# Exeltabelle aus einem Java Programm erzeugen!



## tikemyson (23. November 2004)

Hallo ihr da draussen!

Ich habe eine Applikation welche mit einemStrutsFrameWork und im BG mit einer Oracle DB arbeitet.
Nun dazu folgende Frage:

Wie habe ich die Möglichkeit aus einer JavaClass heraus eine Excel Datei zu erzeugen und somit auch Automatisch das Starten von Excel (passiert wohl automatisch beim Aufruf jeder *.xls Datei) zu erzwingen.

Es ist auch notwendig die Spaltenüberschrifte (Attribute) dynamisch aus der Applikation heraus zu erzeugen.


so zb:
Zeit , M1 , M2 , M3 , M4 , M5
xx
xx
xx
xx


Vielen Dank!


----------



## Bernd1984 (23. November 2004)

Versuchs mal hiermit:

  http://www.tutorials.de/forum/showthread.php?t=176278&highlight=excel


----------



## schnuffie (23. November 2004)

Bitte suchen  , da gab's schon Infos dazu:

http://www.tutorials.de/forum/showthread.php?t=180286


----------



## tikemyson (24. November 2004)

Leider helfen mir die Tuts nicht wirklich weiter!

Es scheitert schon dadurch die Classe Workbook selbst zu schreiben?
Oder wird Sie etwa von der API angeboten?
Oh manno, Fragen über Fragen   

Workbook workbook = Workbook.getWorkbook(new File("myfile.xls")); 

Danke trotzdem für eure Antworten!


----------



## Bernd1984 (24. November 2004)

Hallo,

           Java Excel API

    wie schon gesagt oder geschieben 
   http://www.tutorials.de/forum/showthread.php?t=176278&highlight=excel

    im 2. Posting in dem o.a Thread von Tom gibt es einen Link auf  die Java Excel API
  und dort gibt es ein Tutorial http://www.andykhan.com/jexcelapi/tutorial.html

 Wo hast du ein Problem? Poste doch mal den Code.


----------



## tikemyson (24. November 2004)

Danke für die schnelle Antwort.
Code gibt es leider noch nicht. Muss ja erst überlegen, ob die Sache überhaupt realisierbar ist!. Ich bin leider gerade erst in der "JAVA lern-Phase"  

Mir wäre vielleicht vorab schonmal geholfen, wenn ich wüsste wie ich die 
JExcelApi , welche ich gerade gedownloaded habe in den Oracle JDev integriere!

Vielen Dank!


----------



## torsch2711 (24. November 2004)

Also ich hab die Jakarta-POI verwendet und da musste ich die Workbook Klasse nicht implementieren. Ich weiss jetzt auch nicht, was du da gelesen hast....
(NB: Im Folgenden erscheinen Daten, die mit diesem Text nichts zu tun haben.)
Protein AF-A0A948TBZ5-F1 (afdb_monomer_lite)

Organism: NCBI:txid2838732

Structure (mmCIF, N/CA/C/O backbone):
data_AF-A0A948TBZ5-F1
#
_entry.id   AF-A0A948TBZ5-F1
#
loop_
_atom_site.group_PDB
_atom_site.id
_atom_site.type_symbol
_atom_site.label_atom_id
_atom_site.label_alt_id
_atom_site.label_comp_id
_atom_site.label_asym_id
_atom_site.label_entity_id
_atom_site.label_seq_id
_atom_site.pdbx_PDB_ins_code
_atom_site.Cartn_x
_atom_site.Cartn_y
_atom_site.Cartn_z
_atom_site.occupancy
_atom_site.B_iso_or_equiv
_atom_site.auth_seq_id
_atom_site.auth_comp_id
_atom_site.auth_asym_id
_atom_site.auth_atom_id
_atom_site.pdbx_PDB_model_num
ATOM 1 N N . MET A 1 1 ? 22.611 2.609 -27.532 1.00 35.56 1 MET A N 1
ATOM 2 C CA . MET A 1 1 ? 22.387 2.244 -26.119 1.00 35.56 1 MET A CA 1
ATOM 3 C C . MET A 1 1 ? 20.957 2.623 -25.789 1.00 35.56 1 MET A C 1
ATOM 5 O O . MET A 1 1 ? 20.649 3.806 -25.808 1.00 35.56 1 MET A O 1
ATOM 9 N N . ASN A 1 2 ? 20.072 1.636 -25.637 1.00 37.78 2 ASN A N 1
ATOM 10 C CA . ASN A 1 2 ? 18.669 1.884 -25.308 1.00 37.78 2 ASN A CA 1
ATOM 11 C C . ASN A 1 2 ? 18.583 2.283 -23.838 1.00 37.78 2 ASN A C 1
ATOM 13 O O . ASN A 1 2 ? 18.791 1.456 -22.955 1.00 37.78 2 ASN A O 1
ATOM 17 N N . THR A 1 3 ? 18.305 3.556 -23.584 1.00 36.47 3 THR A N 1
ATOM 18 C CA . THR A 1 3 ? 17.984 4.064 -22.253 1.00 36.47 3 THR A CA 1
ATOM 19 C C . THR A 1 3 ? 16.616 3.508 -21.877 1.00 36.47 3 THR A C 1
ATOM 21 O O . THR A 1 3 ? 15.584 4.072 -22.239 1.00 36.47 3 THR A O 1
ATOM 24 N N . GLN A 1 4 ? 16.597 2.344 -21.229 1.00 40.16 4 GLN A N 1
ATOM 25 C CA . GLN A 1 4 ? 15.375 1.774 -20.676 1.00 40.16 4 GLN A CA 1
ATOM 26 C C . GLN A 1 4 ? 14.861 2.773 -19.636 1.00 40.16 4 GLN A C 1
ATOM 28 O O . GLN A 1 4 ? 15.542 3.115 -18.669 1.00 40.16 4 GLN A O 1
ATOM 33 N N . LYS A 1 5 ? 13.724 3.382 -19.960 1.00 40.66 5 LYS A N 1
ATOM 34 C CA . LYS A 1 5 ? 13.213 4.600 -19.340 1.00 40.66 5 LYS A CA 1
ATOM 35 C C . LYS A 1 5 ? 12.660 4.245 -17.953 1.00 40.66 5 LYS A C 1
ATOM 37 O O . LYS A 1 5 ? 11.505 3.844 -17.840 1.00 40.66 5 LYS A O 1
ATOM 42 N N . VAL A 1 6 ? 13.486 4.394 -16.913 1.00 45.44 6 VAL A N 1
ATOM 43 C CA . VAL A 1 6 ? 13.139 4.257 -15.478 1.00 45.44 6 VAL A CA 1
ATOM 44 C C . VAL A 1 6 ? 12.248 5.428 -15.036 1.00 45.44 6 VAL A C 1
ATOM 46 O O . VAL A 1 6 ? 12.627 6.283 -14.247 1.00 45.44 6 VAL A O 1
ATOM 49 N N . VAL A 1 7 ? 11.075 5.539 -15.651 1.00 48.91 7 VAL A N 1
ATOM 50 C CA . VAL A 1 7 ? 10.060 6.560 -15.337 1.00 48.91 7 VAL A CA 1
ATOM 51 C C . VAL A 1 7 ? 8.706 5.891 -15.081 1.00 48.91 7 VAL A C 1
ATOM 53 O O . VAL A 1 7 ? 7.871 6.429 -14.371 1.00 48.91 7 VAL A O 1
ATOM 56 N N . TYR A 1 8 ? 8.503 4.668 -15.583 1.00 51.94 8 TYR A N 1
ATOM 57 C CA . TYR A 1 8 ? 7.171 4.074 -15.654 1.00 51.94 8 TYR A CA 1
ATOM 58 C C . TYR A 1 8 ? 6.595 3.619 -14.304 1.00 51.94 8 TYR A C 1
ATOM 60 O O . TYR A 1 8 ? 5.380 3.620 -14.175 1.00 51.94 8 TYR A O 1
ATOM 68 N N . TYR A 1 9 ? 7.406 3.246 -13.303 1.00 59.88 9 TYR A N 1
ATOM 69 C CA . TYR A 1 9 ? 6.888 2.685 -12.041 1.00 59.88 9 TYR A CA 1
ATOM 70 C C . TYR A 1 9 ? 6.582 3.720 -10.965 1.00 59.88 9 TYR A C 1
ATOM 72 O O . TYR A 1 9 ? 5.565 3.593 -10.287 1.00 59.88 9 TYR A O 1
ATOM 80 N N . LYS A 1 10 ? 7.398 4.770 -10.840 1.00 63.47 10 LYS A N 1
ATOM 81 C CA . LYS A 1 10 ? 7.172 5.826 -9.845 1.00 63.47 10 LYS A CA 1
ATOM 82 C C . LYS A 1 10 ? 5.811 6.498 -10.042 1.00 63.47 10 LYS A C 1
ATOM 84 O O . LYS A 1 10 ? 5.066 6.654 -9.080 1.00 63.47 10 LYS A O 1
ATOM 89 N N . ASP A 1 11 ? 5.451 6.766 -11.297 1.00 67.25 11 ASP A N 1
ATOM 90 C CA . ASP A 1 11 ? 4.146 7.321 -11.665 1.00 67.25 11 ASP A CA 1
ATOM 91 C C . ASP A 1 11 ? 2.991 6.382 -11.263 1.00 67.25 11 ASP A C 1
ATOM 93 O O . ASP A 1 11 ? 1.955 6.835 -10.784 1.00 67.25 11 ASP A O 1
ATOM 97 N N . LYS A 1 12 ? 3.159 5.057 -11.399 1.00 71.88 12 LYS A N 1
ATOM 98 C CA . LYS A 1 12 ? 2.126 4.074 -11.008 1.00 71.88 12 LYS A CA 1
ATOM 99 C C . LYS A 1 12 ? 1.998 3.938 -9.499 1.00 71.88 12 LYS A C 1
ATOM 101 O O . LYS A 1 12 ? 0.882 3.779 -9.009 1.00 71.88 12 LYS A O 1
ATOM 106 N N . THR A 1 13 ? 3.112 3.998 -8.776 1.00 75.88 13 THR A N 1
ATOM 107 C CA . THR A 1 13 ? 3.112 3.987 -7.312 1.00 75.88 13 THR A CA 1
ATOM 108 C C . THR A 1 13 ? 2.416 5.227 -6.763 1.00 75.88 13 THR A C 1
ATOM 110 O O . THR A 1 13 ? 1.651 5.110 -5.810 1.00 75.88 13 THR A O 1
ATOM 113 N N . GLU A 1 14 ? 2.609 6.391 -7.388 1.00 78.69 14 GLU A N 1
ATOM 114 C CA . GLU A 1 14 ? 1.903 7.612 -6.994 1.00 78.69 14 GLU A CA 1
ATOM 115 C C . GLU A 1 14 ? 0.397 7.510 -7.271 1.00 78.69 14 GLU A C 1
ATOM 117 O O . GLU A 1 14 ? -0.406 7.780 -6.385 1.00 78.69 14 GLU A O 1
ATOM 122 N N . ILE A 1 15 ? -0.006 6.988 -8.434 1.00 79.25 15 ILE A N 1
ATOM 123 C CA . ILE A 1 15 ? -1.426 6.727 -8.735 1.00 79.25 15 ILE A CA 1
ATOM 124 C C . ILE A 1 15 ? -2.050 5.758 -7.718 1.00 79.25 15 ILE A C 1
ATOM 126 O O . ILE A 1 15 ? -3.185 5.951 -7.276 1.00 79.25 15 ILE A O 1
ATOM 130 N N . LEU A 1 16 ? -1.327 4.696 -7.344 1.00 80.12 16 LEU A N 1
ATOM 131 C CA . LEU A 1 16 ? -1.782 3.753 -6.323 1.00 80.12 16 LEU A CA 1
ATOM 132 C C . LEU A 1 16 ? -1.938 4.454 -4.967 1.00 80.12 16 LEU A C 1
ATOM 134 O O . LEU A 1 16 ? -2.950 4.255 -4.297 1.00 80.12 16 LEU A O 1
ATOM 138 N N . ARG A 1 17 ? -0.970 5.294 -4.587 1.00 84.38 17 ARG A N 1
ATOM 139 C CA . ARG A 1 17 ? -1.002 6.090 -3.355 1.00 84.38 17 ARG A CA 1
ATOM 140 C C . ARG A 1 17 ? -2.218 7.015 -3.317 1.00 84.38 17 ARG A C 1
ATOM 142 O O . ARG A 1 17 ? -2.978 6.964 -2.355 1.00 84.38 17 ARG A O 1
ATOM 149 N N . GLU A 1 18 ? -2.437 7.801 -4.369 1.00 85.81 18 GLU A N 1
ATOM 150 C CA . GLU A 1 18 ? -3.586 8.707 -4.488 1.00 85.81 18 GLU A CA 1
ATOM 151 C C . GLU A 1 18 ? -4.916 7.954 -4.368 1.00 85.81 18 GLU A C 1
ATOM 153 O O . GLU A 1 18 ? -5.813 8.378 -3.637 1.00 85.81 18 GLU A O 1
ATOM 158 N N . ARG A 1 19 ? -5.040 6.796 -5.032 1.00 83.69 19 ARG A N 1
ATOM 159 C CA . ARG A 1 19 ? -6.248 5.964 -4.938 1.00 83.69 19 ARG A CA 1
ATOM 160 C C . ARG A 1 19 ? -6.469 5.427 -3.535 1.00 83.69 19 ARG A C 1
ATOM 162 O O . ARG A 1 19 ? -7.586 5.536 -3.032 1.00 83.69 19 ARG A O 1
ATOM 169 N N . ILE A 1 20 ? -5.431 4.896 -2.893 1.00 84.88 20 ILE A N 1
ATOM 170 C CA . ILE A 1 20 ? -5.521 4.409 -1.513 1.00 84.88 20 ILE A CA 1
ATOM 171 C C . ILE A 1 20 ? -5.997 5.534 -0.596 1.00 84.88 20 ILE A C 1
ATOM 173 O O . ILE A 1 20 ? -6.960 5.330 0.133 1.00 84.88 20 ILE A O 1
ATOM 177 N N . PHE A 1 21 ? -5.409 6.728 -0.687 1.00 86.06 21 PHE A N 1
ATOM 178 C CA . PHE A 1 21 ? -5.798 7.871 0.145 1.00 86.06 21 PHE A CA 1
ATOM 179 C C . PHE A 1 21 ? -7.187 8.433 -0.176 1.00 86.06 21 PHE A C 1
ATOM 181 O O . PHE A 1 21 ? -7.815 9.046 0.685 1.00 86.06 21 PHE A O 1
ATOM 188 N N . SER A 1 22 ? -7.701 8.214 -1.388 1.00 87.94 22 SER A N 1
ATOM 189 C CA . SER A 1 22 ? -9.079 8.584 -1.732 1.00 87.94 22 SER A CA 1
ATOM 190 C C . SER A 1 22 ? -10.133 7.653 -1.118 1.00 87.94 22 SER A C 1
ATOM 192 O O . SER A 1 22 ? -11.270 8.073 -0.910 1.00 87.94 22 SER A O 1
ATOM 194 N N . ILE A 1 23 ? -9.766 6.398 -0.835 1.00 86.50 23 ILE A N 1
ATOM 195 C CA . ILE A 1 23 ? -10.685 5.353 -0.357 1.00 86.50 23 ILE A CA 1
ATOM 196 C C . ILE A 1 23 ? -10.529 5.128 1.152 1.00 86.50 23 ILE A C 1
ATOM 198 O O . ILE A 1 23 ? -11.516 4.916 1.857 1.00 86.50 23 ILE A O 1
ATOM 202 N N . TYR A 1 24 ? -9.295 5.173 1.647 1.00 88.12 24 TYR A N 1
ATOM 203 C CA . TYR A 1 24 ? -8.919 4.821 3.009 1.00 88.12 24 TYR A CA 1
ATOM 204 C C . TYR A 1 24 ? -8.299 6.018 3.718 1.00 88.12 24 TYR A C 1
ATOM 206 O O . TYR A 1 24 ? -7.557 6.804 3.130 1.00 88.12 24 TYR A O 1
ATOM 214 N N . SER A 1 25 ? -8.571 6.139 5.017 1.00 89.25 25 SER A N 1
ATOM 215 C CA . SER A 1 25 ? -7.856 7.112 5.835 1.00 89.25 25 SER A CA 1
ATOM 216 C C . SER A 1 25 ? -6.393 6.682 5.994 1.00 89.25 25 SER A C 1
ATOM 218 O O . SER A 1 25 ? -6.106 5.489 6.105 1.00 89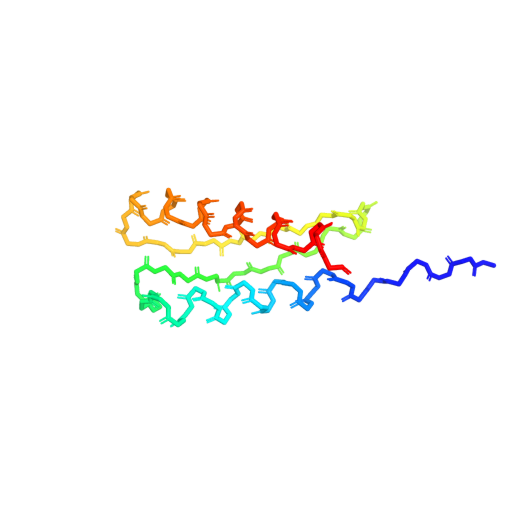.25 25 SER A O 1
ATOM 220 N N . GLU A 1 26 ? -5.463 7.637 6.091 1.00 85.75 26 GLU A N 1
ATOM 221 C CA . GLU A 1 26 ? -4.036 7.330 6.314 1.00 85.75 26 GLU A CA 1
ATOM 222 C C . GLU A 1 26 ? -3.781 6.515 7.595 1.00 85.75 26 GLU A C 1
ATOM 224 O O . GLU A 1 26 ? -2.772 5.816 7.704 1.00 85.75 26 GLU A O 1
ATOM 229 N N . LYS A 1 27 ? -4.698 6.595 8.571 1.00 86.88 27 LYS A N 1
ATOM 230 C CA . LYS A 1 27 ? -4.639 5.811 9.811 1.00 86.88 27 LYS A CA 1
ATOM 231 C C . LYS A 1 27 ? -4.974 4.338 9.590 1.00 86.88 27 LYS A C 1
ATOM 233 O O . LYS A 1 27 ? -4.512 3.500 10.361 1.00 86.88 27 LYS A O 1
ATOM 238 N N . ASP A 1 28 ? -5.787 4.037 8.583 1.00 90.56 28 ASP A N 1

War auch alles selbsterklärend. Nur hatte ich (und hab auch noch) Probleme mit den Eschergraphics zum einbinden von Bildern. Aber naja, kommt Zeit, kommt rat, kommt die Lösung!


----------



## tikemyson (25. November 2004)

Hallihallo,

ich habe das jetzt mehr oder minder hinbekommen, werte dynamisch in ein excelsheet zu schreiben.
Danach schreibe ich mir die datei auf die platte.
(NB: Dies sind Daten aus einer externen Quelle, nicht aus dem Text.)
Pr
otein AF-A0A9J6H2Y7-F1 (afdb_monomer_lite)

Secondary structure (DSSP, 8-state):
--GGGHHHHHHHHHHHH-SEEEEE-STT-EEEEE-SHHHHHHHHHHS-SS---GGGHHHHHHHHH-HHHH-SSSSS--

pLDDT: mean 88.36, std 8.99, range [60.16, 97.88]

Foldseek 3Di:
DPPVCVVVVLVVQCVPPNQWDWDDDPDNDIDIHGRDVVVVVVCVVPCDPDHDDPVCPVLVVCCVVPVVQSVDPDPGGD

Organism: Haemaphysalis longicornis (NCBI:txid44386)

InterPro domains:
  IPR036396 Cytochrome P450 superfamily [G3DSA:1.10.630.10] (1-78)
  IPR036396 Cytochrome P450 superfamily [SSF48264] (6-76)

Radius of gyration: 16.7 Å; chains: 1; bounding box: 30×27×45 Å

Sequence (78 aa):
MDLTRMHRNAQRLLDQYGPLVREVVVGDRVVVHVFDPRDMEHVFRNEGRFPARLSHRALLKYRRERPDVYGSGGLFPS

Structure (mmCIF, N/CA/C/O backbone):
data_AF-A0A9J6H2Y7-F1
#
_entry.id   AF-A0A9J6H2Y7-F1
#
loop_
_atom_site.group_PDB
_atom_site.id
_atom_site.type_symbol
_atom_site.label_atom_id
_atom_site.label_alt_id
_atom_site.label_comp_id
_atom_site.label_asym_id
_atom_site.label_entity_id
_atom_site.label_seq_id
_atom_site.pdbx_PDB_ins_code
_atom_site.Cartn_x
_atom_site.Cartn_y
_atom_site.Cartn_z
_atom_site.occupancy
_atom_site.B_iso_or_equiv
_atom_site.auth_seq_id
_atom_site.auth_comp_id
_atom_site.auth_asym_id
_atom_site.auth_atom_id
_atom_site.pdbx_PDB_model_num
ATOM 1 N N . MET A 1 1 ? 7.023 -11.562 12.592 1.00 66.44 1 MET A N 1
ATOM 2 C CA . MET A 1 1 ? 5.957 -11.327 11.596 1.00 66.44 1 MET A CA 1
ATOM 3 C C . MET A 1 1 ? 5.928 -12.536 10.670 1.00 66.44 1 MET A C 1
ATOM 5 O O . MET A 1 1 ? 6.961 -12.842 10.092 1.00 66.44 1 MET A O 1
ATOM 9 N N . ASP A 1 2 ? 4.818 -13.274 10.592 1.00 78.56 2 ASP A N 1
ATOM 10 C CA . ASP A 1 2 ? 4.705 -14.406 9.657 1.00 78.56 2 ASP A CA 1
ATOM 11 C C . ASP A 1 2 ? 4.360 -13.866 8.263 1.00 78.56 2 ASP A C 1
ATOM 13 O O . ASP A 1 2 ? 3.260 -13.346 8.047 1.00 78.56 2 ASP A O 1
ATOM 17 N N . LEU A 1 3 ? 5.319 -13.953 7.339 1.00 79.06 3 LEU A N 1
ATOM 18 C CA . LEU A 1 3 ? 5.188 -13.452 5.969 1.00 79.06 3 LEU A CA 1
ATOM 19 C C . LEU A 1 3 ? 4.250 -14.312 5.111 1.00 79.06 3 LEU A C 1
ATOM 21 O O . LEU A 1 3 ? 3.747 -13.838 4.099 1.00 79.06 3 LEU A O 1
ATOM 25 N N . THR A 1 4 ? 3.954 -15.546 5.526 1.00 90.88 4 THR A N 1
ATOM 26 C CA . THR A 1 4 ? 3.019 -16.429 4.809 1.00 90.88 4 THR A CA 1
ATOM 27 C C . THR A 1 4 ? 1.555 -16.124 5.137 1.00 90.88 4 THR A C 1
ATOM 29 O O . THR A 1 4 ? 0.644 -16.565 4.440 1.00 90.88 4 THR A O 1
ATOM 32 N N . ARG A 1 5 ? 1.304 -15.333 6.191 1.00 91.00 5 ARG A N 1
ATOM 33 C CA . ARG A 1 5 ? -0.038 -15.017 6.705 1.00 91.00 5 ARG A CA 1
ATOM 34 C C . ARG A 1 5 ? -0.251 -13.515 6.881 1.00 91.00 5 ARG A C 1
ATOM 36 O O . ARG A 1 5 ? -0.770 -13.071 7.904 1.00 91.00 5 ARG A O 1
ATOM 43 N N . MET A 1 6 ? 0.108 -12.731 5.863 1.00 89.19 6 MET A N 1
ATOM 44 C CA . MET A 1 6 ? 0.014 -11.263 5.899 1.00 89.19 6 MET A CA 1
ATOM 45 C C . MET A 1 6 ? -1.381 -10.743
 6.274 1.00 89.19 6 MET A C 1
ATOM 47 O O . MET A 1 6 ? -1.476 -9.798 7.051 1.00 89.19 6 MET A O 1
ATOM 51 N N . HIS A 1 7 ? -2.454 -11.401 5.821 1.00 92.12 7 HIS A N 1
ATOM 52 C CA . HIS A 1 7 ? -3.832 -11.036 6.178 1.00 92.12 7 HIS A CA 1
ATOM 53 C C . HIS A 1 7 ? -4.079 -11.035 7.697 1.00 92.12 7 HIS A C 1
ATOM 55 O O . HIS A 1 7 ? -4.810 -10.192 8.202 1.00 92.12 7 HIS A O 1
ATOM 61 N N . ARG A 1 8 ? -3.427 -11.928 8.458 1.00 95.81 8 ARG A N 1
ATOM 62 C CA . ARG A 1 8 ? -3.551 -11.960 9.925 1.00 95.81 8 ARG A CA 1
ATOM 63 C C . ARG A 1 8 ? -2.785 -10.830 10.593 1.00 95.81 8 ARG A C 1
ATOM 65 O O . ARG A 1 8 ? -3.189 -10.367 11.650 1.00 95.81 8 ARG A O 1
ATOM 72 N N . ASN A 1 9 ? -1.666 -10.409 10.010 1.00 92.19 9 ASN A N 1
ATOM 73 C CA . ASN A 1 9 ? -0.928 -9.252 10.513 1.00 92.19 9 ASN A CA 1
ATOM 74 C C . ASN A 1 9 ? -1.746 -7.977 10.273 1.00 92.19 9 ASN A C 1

Was ich nun noch unbedingt benötige ist, dass aus der Appliokation heraus die Exceldatei geöffnet wird.


Sowas zBsp: (geht natürlich nicht) 
//Runtime.getRuntime().exec("E://Messstellen.xls");  

gibt es eine Möglichkeit einer ***.exe mitzuteilen  welche datei sie öffnen soll?
Weilo es bringt wenig, wenn ich ein leeres Excel Programm öffne.

Danke


----------



## tikemyson (25. November 2004)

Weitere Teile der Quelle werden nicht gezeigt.